## About this task
Find the line in the entries below that contains "ATOM 44 C CA". Repeat it exactly, and every line after it through the line that contains "ATOM 64 C CA".

--- The data Enclosed Below ---

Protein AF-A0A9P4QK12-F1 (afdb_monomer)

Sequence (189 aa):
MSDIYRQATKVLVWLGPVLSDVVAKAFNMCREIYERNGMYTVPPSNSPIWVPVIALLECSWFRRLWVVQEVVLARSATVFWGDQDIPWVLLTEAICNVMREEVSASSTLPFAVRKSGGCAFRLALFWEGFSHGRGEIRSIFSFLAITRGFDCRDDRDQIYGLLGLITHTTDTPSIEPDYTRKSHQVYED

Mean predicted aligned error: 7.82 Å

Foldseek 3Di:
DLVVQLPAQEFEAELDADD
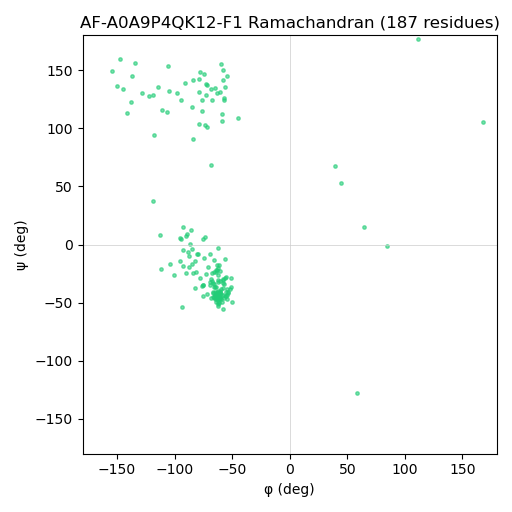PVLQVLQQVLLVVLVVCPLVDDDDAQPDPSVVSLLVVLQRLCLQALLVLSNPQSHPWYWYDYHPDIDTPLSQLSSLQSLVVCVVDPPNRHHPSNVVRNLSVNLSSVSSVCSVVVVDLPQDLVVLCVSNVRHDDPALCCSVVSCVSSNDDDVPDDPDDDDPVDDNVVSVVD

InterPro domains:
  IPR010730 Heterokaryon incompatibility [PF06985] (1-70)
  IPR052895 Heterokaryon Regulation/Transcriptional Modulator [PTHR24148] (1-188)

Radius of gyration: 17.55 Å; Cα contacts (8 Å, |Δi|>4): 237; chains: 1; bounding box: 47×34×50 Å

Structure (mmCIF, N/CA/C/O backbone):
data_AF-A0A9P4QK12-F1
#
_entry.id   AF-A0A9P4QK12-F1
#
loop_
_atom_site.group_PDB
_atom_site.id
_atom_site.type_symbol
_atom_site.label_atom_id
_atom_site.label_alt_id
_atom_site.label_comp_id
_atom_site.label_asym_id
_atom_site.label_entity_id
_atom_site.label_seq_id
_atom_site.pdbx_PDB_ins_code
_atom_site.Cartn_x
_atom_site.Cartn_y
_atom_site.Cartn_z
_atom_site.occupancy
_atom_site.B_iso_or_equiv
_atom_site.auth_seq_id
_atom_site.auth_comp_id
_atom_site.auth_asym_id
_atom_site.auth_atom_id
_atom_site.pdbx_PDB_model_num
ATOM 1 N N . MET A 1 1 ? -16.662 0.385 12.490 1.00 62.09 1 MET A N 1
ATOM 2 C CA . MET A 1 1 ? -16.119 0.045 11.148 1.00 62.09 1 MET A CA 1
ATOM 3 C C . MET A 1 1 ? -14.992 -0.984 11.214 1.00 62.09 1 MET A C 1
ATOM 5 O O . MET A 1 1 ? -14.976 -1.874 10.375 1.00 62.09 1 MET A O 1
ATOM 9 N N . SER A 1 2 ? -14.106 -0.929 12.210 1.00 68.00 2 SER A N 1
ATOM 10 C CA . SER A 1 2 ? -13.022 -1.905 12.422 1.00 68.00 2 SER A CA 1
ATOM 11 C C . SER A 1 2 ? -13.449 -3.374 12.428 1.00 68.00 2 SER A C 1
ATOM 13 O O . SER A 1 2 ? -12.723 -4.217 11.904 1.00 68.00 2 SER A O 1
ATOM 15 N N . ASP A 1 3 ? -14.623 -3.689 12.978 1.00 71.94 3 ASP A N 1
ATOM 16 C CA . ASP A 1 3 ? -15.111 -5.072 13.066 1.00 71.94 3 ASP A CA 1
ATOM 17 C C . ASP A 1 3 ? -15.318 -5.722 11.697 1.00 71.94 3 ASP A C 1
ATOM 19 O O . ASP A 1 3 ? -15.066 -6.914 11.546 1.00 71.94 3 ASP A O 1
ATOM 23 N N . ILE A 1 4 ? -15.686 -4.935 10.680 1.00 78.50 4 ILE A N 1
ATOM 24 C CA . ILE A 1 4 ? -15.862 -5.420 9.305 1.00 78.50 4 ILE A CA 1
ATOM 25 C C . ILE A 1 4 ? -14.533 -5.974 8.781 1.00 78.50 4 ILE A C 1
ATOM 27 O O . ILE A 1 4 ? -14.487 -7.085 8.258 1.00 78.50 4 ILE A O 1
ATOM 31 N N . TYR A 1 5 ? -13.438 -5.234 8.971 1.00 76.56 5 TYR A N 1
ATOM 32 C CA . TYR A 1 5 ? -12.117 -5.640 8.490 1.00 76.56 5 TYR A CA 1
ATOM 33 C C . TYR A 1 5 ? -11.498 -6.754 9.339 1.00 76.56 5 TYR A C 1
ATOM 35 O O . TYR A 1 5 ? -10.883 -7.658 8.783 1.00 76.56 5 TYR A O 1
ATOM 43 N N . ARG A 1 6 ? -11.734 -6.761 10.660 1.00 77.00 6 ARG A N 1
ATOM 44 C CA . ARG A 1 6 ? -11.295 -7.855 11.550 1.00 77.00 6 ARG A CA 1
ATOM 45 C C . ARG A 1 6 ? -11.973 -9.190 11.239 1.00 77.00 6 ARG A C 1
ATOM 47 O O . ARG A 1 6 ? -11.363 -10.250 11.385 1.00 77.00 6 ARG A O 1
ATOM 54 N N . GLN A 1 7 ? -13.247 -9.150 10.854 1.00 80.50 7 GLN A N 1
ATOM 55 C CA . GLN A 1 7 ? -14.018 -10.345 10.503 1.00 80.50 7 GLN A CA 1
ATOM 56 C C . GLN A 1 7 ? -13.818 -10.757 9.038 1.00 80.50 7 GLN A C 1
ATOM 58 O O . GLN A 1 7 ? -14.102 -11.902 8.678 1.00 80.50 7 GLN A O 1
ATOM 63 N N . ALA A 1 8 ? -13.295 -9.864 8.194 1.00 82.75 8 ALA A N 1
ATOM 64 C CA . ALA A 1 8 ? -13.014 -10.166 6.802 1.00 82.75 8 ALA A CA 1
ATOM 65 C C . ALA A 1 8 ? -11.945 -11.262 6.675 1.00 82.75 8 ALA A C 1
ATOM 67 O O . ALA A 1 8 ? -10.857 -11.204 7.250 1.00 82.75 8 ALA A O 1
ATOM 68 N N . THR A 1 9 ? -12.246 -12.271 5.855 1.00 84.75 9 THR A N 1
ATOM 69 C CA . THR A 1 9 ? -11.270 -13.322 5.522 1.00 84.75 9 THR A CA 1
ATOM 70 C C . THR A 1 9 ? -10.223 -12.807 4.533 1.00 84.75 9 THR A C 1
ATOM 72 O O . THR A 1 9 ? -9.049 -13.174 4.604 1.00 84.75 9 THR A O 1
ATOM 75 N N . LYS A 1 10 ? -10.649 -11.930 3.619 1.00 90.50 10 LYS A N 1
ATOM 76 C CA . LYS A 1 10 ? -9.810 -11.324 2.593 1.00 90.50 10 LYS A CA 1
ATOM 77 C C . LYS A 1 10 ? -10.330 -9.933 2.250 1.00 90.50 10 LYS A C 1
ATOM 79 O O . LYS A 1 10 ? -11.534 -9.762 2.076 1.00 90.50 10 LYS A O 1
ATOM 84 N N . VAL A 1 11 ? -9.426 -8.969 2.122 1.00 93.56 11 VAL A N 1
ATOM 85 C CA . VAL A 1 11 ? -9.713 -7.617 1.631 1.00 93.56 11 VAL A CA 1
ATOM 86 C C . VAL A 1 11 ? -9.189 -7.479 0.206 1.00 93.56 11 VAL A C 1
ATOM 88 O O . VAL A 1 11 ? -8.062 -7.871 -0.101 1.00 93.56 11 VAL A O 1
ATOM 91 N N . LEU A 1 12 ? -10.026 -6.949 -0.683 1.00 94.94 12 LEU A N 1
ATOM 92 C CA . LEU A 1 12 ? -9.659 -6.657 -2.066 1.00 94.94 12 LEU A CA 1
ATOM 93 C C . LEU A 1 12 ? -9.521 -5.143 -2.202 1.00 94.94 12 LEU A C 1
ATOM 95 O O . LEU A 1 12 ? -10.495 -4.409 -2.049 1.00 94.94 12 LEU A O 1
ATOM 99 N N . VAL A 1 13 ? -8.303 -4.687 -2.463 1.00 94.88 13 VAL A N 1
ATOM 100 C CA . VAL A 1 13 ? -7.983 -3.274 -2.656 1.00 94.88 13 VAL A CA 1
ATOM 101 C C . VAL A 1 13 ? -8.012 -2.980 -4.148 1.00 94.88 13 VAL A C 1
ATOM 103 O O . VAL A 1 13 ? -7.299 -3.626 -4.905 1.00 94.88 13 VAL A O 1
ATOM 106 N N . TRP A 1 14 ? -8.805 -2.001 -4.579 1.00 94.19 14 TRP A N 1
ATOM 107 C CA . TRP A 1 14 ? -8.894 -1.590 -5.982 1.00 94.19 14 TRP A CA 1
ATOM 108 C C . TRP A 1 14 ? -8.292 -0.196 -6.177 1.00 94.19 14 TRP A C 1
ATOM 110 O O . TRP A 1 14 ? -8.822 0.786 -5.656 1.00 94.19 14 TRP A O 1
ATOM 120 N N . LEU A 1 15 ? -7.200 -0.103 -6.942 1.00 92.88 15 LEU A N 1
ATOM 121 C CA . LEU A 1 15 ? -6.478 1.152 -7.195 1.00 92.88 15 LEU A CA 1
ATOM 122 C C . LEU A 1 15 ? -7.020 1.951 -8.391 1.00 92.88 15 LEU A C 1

--- End of Enclosed The data ---

## Task answer
ATOM 44 C CA . ARG A 1 6 ? -11.295 -7.855 11.550 1.00 77.00 6 ARG A CA 1
ATOM 45 C C . ARG A 1 6 ? -11.973 -9.190 11.239 1.00 77.00 6 ARG A C 1
ATOM 47 O O . ARG A 1 6 ? -11.363 -10.250 11.385 1.00 77.00 6 ARG A O 1
ATOM 54 N N . GLN A 1 7 ? -13.247 -9.150 10.854 1.00 80.50 7 GLN A N 1
ATOM 55 C CA . GLN A 1 7 ? -14.018 -10.345 10.503 1.00 80.50 7 GLN A CA 1
ATOM 56 C C . GLN A 1 7 ? -13.818 -10.757 9.038 1.00 80.50 7 GLN A C 1
ATOM 58 O O . GLN A 1 7 ? -14.102 -11.902 8.678 1.00 80.50 7 GLN A O 1
ATOM 63 N N . ALA A 1 8 ? -13.295 -9.864 8.194 1.00 82.75 8 ALA A N 1
ATOM 64 C CA . ALA A 1 8 ? -13.014 -10.166 6.802 1.00 82.75 8 ALA A CA 1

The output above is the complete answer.